At this period 1908–1909, Picasso had almost never exhibited his pictures, his followers showed theirs but he did not. He said that when one went to an exhibition and looked at the pictures of the other painters one knows that they are bad, there is no excuse for it they are simply bad, but one's own pictures, one knows the reasons why they are bad and so they are not hopelessly bad. At this time he liked to say and later too he used to repeat it, there are so few people who understand and later when every one admires you there are still the same few who understand, just as few as before.
So then Picasso came back from Spain, 1908, with his landscapes that were the beginning of cubism. To really create cubism he had still a long way to go but a beginning had been made.
One can say that cubism has a triple foundation. First. The nineteenth century having exhausted its need of having a model, because the truth that the things seen with the eyes are the only real things, had lost its significance.
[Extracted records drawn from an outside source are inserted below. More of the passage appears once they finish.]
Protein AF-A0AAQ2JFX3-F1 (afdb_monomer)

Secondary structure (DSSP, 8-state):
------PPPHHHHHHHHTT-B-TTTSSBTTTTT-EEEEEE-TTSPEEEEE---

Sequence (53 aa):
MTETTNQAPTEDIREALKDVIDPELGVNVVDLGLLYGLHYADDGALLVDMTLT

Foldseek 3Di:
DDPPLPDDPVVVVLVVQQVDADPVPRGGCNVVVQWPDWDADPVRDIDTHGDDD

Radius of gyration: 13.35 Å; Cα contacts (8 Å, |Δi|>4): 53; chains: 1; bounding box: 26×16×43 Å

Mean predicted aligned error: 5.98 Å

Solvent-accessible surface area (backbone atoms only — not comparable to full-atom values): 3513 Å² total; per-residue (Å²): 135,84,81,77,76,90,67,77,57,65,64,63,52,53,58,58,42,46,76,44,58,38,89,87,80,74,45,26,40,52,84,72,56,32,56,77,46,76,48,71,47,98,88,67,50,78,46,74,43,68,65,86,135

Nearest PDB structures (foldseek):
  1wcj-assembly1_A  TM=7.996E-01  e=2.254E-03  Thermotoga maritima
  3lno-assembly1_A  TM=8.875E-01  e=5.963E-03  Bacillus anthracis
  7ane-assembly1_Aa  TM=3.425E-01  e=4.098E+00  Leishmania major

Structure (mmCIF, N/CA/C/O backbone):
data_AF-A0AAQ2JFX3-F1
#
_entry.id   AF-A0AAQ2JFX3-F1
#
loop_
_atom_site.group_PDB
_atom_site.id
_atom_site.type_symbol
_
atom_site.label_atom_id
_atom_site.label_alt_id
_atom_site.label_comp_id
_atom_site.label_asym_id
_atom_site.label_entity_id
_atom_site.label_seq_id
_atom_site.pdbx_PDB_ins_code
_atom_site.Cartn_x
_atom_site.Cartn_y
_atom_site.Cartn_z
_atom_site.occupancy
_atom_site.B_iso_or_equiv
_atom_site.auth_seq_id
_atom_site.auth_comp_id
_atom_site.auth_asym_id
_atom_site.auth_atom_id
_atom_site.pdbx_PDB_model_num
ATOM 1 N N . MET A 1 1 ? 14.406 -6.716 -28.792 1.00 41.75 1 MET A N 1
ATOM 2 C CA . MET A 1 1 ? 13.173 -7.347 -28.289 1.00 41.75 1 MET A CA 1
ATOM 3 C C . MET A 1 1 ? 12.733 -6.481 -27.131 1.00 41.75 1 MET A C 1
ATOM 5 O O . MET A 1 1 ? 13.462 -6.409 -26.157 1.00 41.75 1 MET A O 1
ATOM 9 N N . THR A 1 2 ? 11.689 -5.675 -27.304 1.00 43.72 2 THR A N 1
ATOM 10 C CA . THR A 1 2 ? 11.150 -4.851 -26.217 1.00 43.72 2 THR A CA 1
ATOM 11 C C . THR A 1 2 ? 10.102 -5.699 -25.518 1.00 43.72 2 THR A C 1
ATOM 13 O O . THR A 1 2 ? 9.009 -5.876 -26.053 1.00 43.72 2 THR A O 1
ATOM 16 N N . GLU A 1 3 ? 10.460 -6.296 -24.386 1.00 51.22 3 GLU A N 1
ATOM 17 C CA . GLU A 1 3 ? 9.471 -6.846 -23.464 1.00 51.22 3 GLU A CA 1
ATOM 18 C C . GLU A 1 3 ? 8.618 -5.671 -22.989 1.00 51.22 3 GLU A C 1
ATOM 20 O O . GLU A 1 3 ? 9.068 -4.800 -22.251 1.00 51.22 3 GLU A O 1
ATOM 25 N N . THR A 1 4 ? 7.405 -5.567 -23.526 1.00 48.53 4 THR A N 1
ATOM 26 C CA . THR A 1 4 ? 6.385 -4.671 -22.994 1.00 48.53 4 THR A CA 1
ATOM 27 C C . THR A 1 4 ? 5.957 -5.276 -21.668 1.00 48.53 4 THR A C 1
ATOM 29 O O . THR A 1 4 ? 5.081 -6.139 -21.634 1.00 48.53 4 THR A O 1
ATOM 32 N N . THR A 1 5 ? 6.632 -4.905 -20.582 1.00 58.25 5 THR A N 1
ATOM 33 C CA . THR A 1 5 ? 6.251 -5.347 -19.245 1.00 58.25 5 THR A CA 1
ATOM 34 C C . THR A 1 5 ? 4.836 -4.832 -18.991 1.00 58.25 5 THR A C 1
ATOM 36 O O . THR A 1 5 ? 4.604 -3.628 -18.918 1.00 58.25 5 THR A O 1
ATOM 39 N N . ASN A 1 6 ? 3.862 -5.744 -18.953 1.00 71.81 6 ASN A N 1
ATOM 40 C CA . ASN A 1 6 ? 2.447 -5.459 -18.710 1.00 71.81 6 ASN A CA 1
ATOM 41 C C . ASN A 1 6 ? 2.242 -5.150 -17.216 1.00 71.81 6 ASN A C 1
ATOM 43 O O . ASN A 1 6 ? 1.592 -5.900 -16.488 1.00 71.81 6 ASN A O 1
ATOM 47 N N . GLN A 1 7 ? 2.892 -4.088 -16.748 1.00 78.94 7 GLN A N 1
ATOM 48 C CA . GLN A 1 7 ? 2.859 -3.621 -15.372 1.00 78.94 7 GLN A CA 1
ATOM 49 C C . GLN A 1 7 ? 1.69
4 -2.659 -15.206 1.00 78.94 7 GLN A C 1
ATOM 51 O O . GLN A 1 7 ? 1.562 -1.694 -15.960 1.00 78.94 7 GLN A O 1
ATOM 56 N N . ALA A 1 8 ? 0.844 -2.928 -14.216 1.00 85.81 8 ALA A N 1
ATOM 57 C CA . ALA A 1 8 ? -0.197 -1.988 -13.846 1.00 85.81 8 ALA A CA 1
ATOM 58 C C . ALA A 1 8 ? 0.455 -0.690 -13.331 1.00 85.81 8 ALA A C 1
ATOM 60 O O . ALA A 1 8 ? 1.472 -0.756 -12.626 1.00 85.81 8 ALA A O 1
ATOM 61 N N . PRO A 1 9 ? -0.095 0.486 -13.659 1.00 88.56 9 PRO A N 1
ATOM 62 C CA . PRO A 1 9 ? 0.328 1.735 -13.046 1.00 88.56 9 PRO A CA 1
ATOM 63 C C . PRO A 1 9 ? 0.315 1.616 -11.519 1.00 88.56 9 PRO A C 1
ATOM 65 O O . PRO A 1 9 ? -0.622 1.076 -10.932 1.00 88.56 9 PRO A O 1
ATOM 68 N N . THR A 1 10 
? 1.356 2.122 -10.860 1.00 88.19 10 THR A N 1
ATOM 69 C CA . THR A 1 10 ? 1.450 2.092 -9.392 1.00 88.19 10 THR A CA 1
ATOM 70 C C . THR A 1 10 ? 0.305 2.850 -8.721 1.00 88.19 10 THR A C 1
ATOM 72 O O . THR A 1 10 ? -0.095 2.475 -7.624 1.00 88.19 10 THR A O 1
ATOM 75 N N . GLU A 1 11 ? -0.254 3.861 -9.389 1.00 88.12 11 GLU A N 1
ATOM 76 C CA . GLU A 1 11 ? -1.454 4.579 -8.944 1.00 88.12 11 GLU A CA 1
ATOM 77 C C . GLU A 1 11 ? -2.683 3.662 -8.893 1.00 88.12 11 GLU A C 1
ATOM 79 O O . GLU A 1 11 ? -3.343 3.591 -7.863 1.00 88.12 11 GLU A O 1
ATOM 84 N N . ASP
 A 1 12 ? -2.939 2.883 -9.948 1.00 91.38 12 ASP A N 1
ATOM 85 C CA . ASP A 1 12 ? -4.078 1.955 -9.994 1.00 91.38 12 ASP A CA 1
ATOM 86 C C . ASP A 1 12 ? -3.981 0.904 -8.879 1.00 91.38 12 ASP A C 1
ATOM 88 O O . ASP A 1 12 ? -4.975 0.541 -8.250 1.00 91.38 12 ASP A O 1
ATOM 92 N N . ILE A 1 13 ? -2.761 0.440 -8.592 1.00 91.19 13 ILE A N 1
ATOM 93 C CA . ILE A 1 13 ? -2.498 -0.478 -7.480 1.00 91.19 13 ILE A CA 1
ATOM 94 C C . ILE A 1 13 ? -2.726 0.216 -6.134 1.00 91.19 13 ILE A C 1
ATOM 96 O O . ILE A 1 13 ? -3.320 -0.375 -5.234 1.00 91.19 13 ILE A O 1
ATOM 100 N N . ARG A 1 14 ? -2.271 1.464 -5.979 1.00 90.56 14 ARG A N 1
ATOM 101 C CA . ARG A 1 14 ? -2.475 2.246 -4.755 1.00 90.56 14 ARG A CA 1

People really do not change from one generation to another, as far back as we know history people are about the same as they were, they have had the same needs, the same desires, the same virtues and the same qualities, the same defects, indeed nothing changes from one generation to another except the things seen and the things seen make that generation, that is to say nothing changes in people from one generation to another except the way of seeing and being seen, the streets change, the way of being driven in the streets change, the buildings change, the comforts in the houses change, but the people from one generation to another do not change. The creator in the arts is like all the rest of the people living, he is sensitive to the changes in the way of living and his art is inevitably influenced by the way each generation is living, the way each generation is being educated and the way they move about, all this creates the composition of that generation.
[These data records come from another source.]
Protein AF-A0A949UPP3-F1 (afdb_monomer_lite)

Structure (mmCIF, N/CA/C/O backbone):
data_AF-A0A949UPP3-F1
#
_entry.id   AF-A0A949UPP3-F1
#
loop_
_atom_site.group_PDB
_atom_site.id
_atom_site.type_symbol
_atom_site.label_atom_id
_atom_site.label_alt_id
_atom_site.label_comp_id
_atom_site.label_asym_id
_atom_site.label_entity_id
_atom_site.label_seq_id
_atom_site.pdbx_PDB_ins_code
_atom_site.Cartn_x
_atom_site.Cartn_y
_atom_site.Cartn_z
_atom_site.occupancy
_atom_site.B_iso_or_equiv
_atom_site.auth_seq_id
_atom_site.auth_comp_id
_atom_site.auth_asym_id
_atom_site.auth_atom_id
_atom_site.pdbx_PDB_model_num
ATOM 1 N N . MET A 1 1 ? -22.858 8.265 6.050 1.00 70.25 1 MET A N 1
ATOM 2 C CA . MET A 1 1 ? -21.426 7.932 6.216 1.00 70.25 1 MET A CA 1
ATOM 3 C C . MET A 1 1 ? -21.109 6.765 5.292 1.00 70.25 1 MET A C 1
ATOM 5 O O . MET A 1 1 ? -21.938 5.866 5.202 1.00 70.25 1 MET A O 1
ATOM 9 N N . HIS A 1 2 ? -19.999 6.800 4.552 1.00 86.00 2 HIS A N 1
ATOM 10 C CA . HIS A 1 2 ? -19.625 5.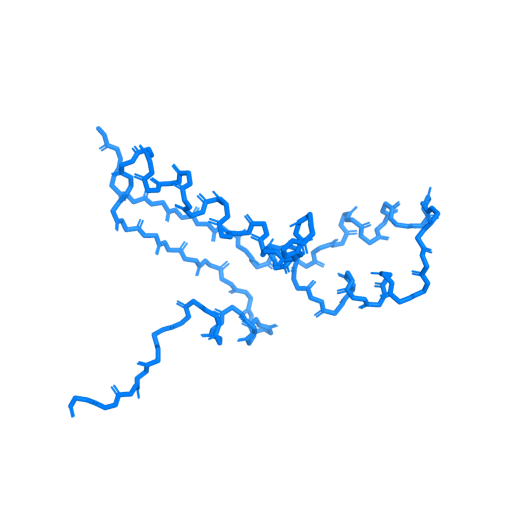710 3.645 1.00 86.00 2 HIS A CA 1
ATOM 11 C C . HIS A 1 2 ? -18.717 4.717 4.371 1.00 86.00 2 HIS A C 1
ATOM 13 O O . HIS A 1 2 ? -17.723 5.114 4.966 1.00 86.00 2 HIS A O 1
ATOM 19 N N . ASN A 1 3 ? -19.050 3.430 4.300 1.00 93.38 3 ASN A N 1
ATOM 20 C CA . ASN A 1 3 ? -18.279 2.382 4.974 1.00 93.38 3 ASN A CA 1
ATOM 21 C C . ASN A 1 3 ? -17.220 1.754 4.063 1.00 93.38 3 ASN A C 1
ATOM 23 O O . ASN A 1 3 ? -16.279 1.144 4.558 1.00 93.38 3 ASN A O 1
ATOM 27 N N . ASN A 1 4 ? -17.375 1.898 2.746 1.00 96.25 4 ASN A N 1
ATOM 28 C CA . ASN A 1 4 ? -16.572 1.204 1.748 1.00 96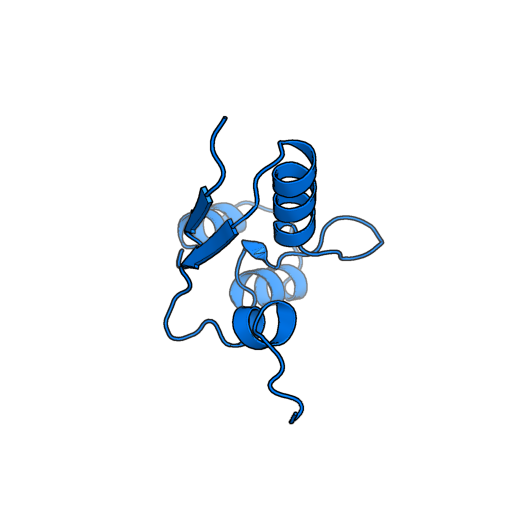.25 4 ASN A CA 1
ATOM 29 C C . ASN A 1 4 ? -15.715 2.205 0.975 1.00 96.25 4 ASN A C 1
ATOM 31 O O . ASN A 1 4 ? -16.239 3.204 0.483 1.00 96.25 4 ASN A O 1
ATOM 35 N N . LEU A 1 5 ? -14.427 1.904 0.831 1.00 95.94 5 LEU A N 1
ATOM 36 C CA . LEU A 1 5 ? -13.485 2.652 0.009 1.00 95.94 5 LEU A CA 1
ATOM 37 C C . LEU A 1 5 ? -12.856 1.719 -1.027 1.00 95.94 5 LEU A C 1
ATOM 39 O O . LEU A 1 5 ? -12.284 0.688 -0.679 1.00 95.94 5 LEU A O 1
ATOM 43 N N . LEU A 1 6 ? -12.941 2.103 -2.298 1.00 95.62 6 LEU A N 1
ATOM 44 C CA . LEU A 1 6 ? -12.285 1.413 -3.404 1.00 95.62 6 LEU A CA 1
ATOM 45 C C . LEU A 1 6 ? -11.039 2.205 -3.814 1.00 95.62 6 LEU A C 1
ATOM 47 O O . LEU A 1 6 ? -11.141 3.377 -4.174 1.00 95.62 6 LEU A O 1
ATOM 51 N N . ILE A 1 7 ? -9.869 1.573 -3.768 1.00 93.12 7 ILE A N 1
ATOM 52 C CA . ILE A 1 7 ? -8.592 2.178 -4.156 1.00 93.12 7 ILE A CA 1
ATOM 53 C C . ILE A 1 7 ? -8.099 1.482 -5.424 1.00 93.12 7 ILE A C 1
ATOM 55 O O . ILE A 1 7 ? -7.726 0.309 -5.406 1.00 93.12 7 ILE A O 1
ATOM 59 N N . LEU A 1 8 ? -8.082 2.220 -6.534 1.00 91.88 8 LEU A N 1
ATOM 60 C CA . LEU A 1 8 ? -7.593 1.740 -7.826 1.00 91.88 8 LEU A CA 1
ATOM 61 C C . LEU A 1 8 ? -6.068 1.906 -7.900 1.00 91.88 8 LEU A C 1
ATOM 63 O O . LEU A 1 8 ? -5.560 2.981 -8.216 1.00 91.88 8 LEU A O 1
ATOM 67 N N . ALA A 1 9 ? -5.337 0.834 -7.602 1.00 87.81 9 ALA A N 1
ATOM 68 C CA . ALA A 1 9 ? -3.875 0.804 -7.524 1.00 87.81 9 ALA A CA 1
ATOM 69 C C . ALA A 1 9 ? -3.205 0.035 -8.686 1.00 87.81 9 ALA A C 1
ATOM 71 O O . ALA A 1 9 ? -1.991 -0.152 -8.691 1.00 87.81 9 ALA A O 1
ATOM 72 N N . ALA A 1 10 ? -3.972 -0.364 -9.706 1.00 85.06 10 ALA A N 1
ATOM 73 C CA . ALA A 1 10 ? -3.497 -1.066 -10.905 1.00 85.06 10 ALA A CA 1
ATOM 74 C C . ALA A 1 10 ? -2.831 -0.157 -11.967 1.00 85.06 10 ALA A C 1
ATOM 76 O O . ALA A 1 10 ? -2.606 -0.567 -13.104 1.00 85.06 10 ALA A O 1
ATOM 77 N N . GLY A 1 11 ? -2.553 1.108 -11.644 1.00 82.12 11 GLY A N 1
ATOM 78 C CA . GLY A 1 11 ? -2.026 2.065 -12.615 1.00 82.12 11 GLY A CA 1
ATOM 79 C C . GLY A 1 11 ? -0.581 1.764 -13.032 1.00 82.12 11 GLY A C 1
ATOM 80 O O . GLY A 1 11 ? 0.330 1.848 -12.212 1.00 82.12 11 GLY A O 1
ATOM 81 N N . ALA A 1 12 ? -0.343 1.582 -14.337 1.00 72.38 12 ALA A N 1
ATOM 82 C CA . ALA A 1 12 ? 0.979 1.347 -14.950 1.00 72.38 12 ALA A CA 1
ATOM 83 C C . ALA A 1 12 ? 1.985 2.508 -14.819 1.00 72.38 12 ALA A C 1
ATOM 85 O O . ALA A 1 12 ? 3.092 2.468 -15.352 1.00 72.38 12 ALA A O 1
ATOM 86 N N . SER A 1 13 ? 1.620 3.569 -14.097 1.00 71.25 13 SER A N 1
ATOM 87 C CA . SER A 1 13 ? 2.561 4.602 -13.675 1.00 71.25 13 SER A CA 1
ATOM 88 C C . SER A 1 13 ? 3.159 5.473 -14.796 1.00 71.25 13 SER A C 1
ATOM 90 O O . SER A 1 13 ? 3.879 6.428 -14.495 1.00 71.25 13 SER A O 1
ATOM 92 N N . SER A 1 14 ? 2.741 5.278 -16.052 1.00 70.69 14 SER A N 1
ATOM 93 C CA . SER A 1 14 ? 3.280 5.909 -17.270 1.00 70.69 14 SER A CA 1
ATOM 94 C C . SER A 1 14 ? 3.353 7.437 -17.216 1.00 70.69 14 SER A C 1
ATOM 96 O O . SER A 1 14 ? 4.309 8.027 -17.708 1.00 70.69 14 SER A O 1
ATOM 98 N N . ARG A 1 15 ? 2.387 8.096 -16.555 1.00 71.31 15 ARG A N 1
ATOM 99 C CA . ARG A 1 15 ? 2.391 9.561 -16.393 1.00 71.31 15 ARG A CA 1
ATOM 100 C C . ARG A 1 15 ? 3.543 10.098 -15.525 1.00 71.31 15 ARG A C 1
ATOM 102 O O . ARG A 1 15 ? 3.969 11.212 -15.780 1.00 71.31 15 ARG A O 1
ATOM 109 N N . MET A 1 16 ? 4.061 9.338 -14.543 1.00 67.12 16 MET A N 1
ATOM 110 C CA . MET A 1 16 ? 5.276 9.786 -13.812 1.00 67.12 16 MET A CA 1
ATOM 111 C C . MET A 1 16 ? 6.537 9.404 -14.557 1.00 67.12 16 MET A C 1
ATOM 113 O O . MET A 1 16 ? 7.434 10.223 -14.603 1.00 67.12 16 MET A O 1
ATOM 117 N N . LYS A 1 17 ? 6.587 8.228 -15.195 1.00 61.28 17 LYS A N 1
ATOM 118 C CA . LYS A 1 17 ? 7.750 7.841 -16.009 1.00 61.28 17 LYS A CA 1
ATOM 119 C C . LYS A 1 17 ? 8.068 8.904 -17.069 1.00 61.28 17 LYS A C 1
ATOM 121 O O . LYS 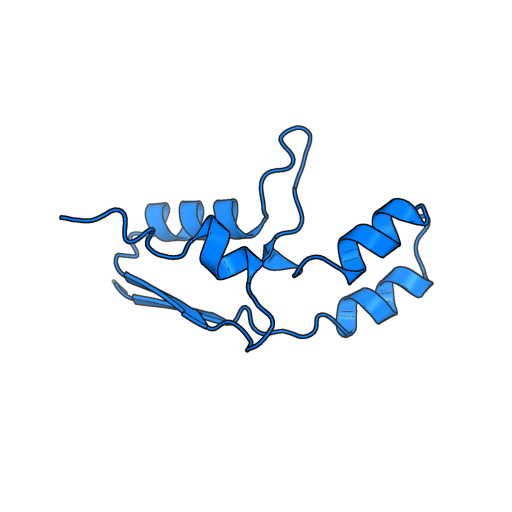A 1 17 ? 9.219 9.219 -17.325 1.00 61.28 17 LYS A O 1
ATOM 126 N N . LYS A 1 18 ? 7.024 9.527 -17.631 1.00 59.97 18 LYS A N 1
ATOM 127 C CA . LYS A 1 18 ? 7.149 10.653 -18.569 1.00 59.97 18 LYS A CA 1
ATOM 128 C C . LYS A 1 18 ? 7.572 11.980 -17.909 1.00 59.97 18 LYS A C 1
ATOM 130 O O . LYS A 1 18 ? 8.113 12.838 -18.591 1.00 59.97 18 LYS A O 1
ATOM 135 N N . SER A 1 19 ? 7.314 12.150 -16.612 1.00 57.81 19 SER A N 1
ATOM 136 C CA . SER A 1 19 ? 7.737 13.305 -15.806 1.00 57.81 19 SER A CA 1
ATOM 137 C C . SER A 1 19 ? 9.184 13.181 -15.312 1.00 57.81 19 SER A C 1
ATOM 139 O O . SER A 1 19 ? 9.846 14.200 -15.163 1.00 57.81 19 SER A O 1
ATOM 141 N N . GLU A 1 20 ? 9.673 11.959 -15.074 1.00 53.59 20 GLU A N 1
ATOM 142 C CA . GLU A 1 20 ? 11.047 11.668 -14.624 1.00 53.59 20 GLU A CA 1
ATOM 143 C C . GLU A 1 20 ? 12.106 12.005 -15.679 1.00 53.59 20 GLU A C 1
ATOM 145 O O . GLU A 1 20 ? 13.239 12.314 -15.328 1.00 53.59 20 GLU A O 1
ATOM 150 N N . ALA A 1 21 ? 11.727 12.056 -16.962 1.00 53.53 21 ALA A N 1
ATOM 151 C CA . ALA A 1 21 ? 12.601 12.535 -18.034 1.00 53.53 21 ALA A CA 1
ATOM 152 C C . ALA A 1 21 ? 13.058 14.003 -17.855 1.00 53.53 21 ALA A C 1
ATOM 154 O O . ALA A 1 21 ? 13.962 14.440 -18.559 1.00 53.53 21 ALA A O 1
ATOM 155 N N . ASN A 1 22 ? 12.450 14.753 -16.922 1.00 54.31 22 ASN A N 1
ATOM 156 C CA . ASN A 1 22 ? 12.722 16.170 -16.666 1.00 54.31 22 ASN A CA 1
ATOM 157 C C . ASN A 1 22 ? 13.268 16.467 -15.249 1.00 54.31 22 ASN A C 1
ATOM 159 O O . ASN A 1 22 ? 13.266 17.632 -14.851 1.00 54.31 22 ASN A O 1
ATOM 163 N N . SER A 1 23 ? 13.703 15.474 -14.460 1.00 57.12 23 SER A N 1
ATOM 164 C CA . SER A 1 23 ? 14.113 15.693 -13.057 1.00 57.12 23 SER A CA 1
ATOM 165 C C . SER A 1 23 ? 15.473 15.098 -12.689 1.00 57.12 23 SER A C 1
ATOM 167 O O . SER A 1 23 ? 15.813 14.004 -13.122 1.00 57.12 23 SER A O 1
ATOM 169 N N . SER A 1 24 ? 16.192 15.812 -11.817 1.00 61.44 24 SER A N 1
ATOM 170 C CA . SER A 1 24 ? 17.525 15.564 -11.240 1.00 61.44 24 SER A CA 1
ATOM 171 C C . SER A 1 24 ? 17.647 14.318 -10.335 1.00 61.44 24 SER A C 1
ATOM 173 O O . SER A 1 24 ? 18.298 14.384 -9.294 1.00 61.44 24 SER A O 1
ATOM 175 N N . LEU A 1 25 ? 16.982 13.213 -10.673 1.00 61.38 25 LEU A N 1
ATOM 176 C CA . LEU A 1 25 ? 17.020 11.967 -9.900 1.00 61.38 25 LEU A CA 1
ATOM 177 C C . LEU A 1 25 ? 18.219 11.109 -10.315 1.00 61.38 25 LEU A C 1
ATOM 179 O O . LEU A 1 25 ? 18.582 11.057 -11.491 1.00 61.38 25 LEU A O 1
ATOM 183 N N . SER A 1 26 ? 18.822 10.422 -9.350 1.00 64.62 26 SER A N 1
ATOM 184 C CA . SER A 1 26 ? 19.868 9.429 -9.610 1.00 64.62 26 SER A CA 1
ATOM 185 C C . SER A 1 26 ? 19.306 8.196 -10.328 1.00 64.62 26 SER A C 1
ATOM 187 O O . SER A 1 26 ? 18.114 7.886 -10.241 1.00 64.62 26 SER A O 1
ATOM 189 N N . GLU A 1 27 ? 20.164 7.453 -11.032 1.00 65.25 27 GLU A N 1
ATOM 190 C CA . GLU A 1 27 ? 19.760 6.233 -11.749 1.00 65.25 27 GLU A CA 1
ATOM 191 C C . GLU A 1 27 ? 19.102 5.193 -10.826 1.00 65.25 27 GLU A C 1
ATOM 193 O O . GLU A 1 27 ? 18.160 4.508 -11.233 1.00 65.25 27 GLU A O 1
ATOM 198 N N . ASP A 1 28 ? 19.535 5.118 -9.565 1.00 62.75 28 ASP A N 1
ATOM 199 C CA . ASP A 1 28 ? 18.958 4.223 -8.563 1.00 62.75 28 ASP A CA 1
ATOM 200 C C . ASP A 1 28 ? 17.534 4.635 -8.165 1.00 62.75 28 ASP A C 1
ATOM 202 O O . ASP A 1 28 ? 16.649 3.781 -8.076 1.00 62.75 28 ASP A O 1
ATOM 206 N N . GLU A 1 29 ? 17.266 5.934 -8.001 1.00 61.72 29 GLU A N 1
ATOM 207 C CA . GLU A 1 29 ? 15.920 6.453 -7.717 1.00 61.72 29 GLU A CA 1
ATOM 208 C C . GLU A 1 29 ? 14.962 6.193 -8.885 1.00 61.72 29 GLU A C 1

This summer I was reading a book written by one of the monks of the Abbey of Hautecombe about one of the abbots of Hautecombe and in it he writes of the founding of the abbey and he tells that the first site was on a height near a very frequented road. Then I asked all my French friends what was in the fifteenth century a very frequented road, did it mean that people passed once a day or once a week. More than that, they answered me. So then the composition of that epoch depended upon the way the roads were frequented, the composition of each epoch depends upon the way the frequented roads are frequented, people remain the same, the way their roads are frequented is what changes from one century to another and it is that that makes the composition that is before the eyes of every one of that generation and it is that that makes the composition that a creator creates.